I have spoken to representatives of my local travel agencies. Anyone from north County Louth will be familiar with Centre Travel, KT Travel, McGuill Travel and O'Callaghan Travel. These businesses combined have been in operation for 180 years, employ 30 staff and have an annual turnover of more than €16 million, so they are by no means small fry. These are small enterprises that give excellent personalised customer service. They were thriving viable businesses but they now see no light. They still give an excellent service with negative return. To give an example, one of these travel agents has had only five bookings since September. This week, it will issue 75 cheques in refunds to its customers. As we know, there are costs associated with refunds and staff are needed to do this work. Other outgoings include cumulative bank charges, office charges, rent and heat. One travel agent has estimated that it takes up to nine hours for each refund to be organised with all the administrative hurdles, telephone calls, emails, etc. All money is going out. Travel agents are not normal retail outlets.
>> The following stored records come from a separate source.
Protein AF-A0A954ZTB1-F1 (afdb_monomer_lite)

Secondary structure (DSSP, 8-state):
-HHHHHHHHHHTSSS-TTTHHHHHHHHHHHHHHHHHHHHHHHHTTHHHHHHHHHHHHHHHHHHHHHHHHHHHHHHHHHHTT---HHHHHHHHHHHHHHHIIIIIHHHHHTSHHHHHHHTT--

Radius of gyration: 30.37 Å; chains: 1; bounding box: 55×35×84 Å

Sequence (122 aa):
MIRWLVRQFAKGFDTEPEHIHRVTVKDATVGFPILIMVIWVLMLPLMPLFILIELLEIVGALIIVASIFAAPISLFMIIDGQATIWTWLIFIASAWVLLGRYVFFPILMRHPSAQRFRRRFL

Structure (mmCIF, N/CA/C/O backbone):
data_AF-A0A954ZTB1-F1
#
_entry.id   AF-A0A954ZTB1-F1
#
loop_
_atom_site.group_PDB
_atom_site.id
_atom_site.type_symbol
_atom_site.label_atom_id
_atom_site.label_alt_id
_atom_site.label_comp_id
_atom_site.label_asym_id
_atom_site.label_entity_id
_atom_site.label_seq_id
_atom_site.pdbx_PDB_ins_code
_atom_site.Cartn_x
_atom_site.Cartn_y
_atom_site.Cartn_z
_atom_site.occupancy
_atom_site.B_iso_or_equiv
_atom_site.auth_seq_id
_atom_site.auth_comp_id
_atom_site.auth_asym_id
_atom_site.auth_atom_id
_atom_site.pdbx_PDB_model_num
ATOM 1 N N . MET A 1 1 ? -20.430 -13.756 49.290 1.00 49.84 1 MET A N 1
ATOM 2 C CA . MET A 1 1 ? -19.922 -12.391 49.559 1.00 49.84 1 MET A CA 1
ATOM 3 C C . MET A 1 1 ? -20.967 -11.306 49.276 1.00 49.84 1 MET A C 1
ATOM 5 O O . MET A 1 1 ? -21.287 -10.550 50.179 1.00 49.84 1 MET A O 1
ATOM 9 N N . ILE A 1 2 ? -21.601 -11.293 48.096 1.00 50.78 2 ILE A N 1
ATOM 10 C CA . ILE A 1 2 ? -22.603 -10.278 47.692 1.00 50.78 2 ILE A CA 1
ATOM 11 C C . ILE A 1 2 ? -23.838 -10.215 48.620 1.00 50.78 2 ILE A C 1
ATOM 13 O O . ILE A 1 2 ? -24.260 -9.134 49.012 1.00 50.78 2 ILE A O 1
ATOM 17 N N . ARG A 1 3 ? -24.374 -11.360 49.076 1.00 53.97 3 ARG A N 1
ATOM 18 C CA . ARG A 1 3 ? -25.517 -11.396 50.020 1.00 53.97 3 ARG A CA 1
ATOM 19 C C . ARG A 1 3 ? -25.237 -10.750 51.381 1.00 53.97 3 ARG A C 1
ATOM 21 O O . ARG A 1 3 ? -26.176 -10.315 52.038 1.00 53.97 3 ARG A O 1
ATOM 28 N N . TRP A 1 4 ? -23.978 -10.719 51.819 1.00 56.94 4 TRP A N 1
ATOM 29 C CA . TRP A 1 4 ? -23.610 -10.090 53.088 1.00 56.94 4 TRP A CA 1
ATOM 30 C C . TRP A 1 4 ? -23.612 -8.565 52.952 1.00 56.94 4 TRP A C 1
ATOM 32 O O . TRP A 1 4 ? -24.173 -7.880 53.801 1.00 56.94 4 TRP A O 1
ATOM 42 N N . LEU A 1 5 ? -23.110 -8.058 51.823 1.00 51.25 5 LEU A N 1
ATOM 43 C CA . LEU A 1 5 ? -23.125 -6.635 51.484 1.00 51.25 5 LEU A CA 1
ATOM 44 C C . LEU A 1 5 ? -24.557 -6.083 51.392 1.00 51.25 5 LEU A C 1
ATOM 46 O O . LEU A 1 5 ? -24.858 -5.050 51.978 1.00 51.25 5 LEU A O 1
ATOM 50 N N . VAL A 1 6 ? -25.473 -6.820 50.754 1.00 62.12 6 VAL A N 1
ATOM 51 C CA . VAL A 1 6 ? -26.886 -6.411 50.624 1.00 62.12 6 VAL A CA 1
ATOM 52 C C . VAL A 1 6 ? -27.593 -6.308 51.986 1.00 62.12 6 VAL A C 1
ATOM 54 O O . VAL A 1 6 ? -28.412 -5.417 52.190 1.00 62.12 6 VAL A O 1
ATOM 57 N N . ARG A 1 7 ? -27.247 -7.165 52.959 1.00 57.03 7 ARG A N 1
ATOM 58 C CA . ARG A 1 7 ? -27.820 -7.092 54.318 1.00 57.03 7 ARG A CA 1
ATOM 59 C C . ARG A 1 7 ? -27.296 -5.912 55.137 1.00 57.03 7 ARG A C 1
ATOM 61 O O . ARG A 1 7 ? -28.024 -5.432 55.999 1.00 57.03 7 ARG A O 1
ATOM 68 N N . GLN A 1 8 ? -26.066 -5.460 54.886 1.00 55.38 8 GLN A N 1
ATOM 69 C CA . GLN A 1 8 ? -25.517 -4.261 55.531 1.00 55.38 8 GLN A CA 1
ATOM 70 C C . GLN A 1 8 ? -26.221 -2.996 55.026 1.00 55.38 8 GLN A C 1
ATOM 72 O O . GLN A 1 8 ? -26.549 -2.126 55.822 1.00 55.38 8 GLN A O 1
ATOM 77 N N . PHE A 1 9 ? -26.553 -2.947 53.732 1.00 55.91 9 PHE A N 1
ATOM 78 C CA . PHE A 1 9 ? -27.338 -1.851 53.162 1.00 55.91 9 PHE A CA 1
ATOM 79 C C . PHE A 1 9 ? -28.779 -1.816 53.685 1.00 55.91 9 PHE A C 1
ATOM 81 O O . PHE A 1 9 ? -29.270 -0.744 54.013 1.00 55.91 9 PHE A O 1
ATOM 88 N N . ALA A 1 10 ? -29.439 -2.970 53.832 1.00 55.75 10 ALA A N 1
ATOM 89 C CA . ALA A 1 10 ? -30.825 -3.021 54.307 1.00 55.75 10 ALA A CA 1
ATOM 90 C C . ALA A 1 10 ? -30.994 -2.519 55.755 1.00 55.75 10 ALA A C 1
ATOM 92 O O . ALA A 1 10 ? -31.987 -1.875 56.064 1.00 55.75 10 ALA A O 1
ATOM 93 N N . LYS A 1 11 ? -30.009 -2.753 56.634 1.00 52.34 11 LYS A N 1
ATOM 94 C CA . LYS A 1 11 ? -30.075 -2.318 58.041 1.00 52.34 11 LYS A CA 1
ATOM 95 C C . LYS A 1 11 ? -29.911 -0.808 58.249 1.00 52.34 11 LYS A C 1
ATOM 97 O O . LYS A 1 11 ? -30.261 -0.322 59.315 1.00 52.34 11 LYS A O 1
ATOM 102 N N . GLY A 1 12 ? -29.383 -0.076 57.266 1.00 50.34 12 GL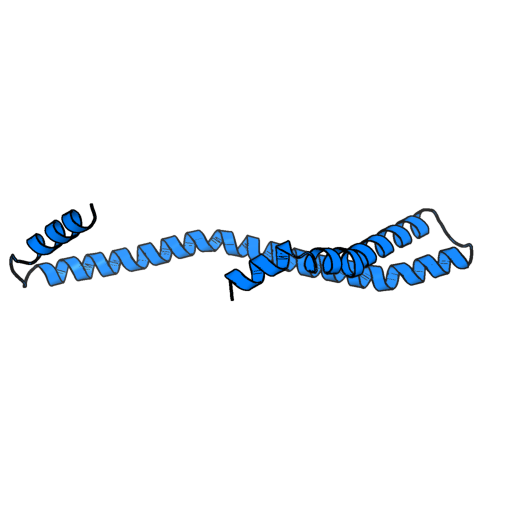Y A N 1
ATOM 103 C CA . GLY A 1 12 ? -29.217 1.382 57.346 1.00 50.34 12 GLY A CA 1
ATOM 104 C C . GLY A 1 12 ? -30.466 2.188 56.972 1.00 50.34 12 GLY A C 1
ATOM 105 O O . GLY A 1 12 ? -30.459 3.402 57.132 1.00 50.34 12 GLY A O 1
ATOM 106 N N . PHE A 1 13 ? -31.517 1.534 56.464 1.00 48.19 13 PHE A N 1
ATOM 107 C CA . PHE A 1 13 ? -32.741 2.187 55.978 1.00 48.19 13 PHE A CA 1
ATOM 108 C C . PHE A 1 13 ? -33.894 2.212 56.995 1.00 48.19 13 PHE A C 1
ATOM 110 O O . PHE A 1 13 ? -34.878 2.905 56.754 1.00 48.19 13 PHE A O 1
ATOM 117 N N . ASP A 1 14 ? -33.777 1.504 58.124 1.00 53.94 14 ASP A N 1
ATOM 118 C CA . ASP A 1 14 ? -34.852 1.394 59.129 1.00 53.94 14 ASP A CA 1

Let us remember that travel agents only make money when customers board a flight and the plane takes off. As we know, some flights are taking off but the Government advice is that people should not travel so people are not travelling. In such instances, under EU law, travel agents are obliged to refund the cost of flights whereas airlines are not obliged to do so. Five travel agencies have gone into liquidation. Under EU law, customers are refunded. Must the Government or the Commission for Aviation Regulation now provide refunds?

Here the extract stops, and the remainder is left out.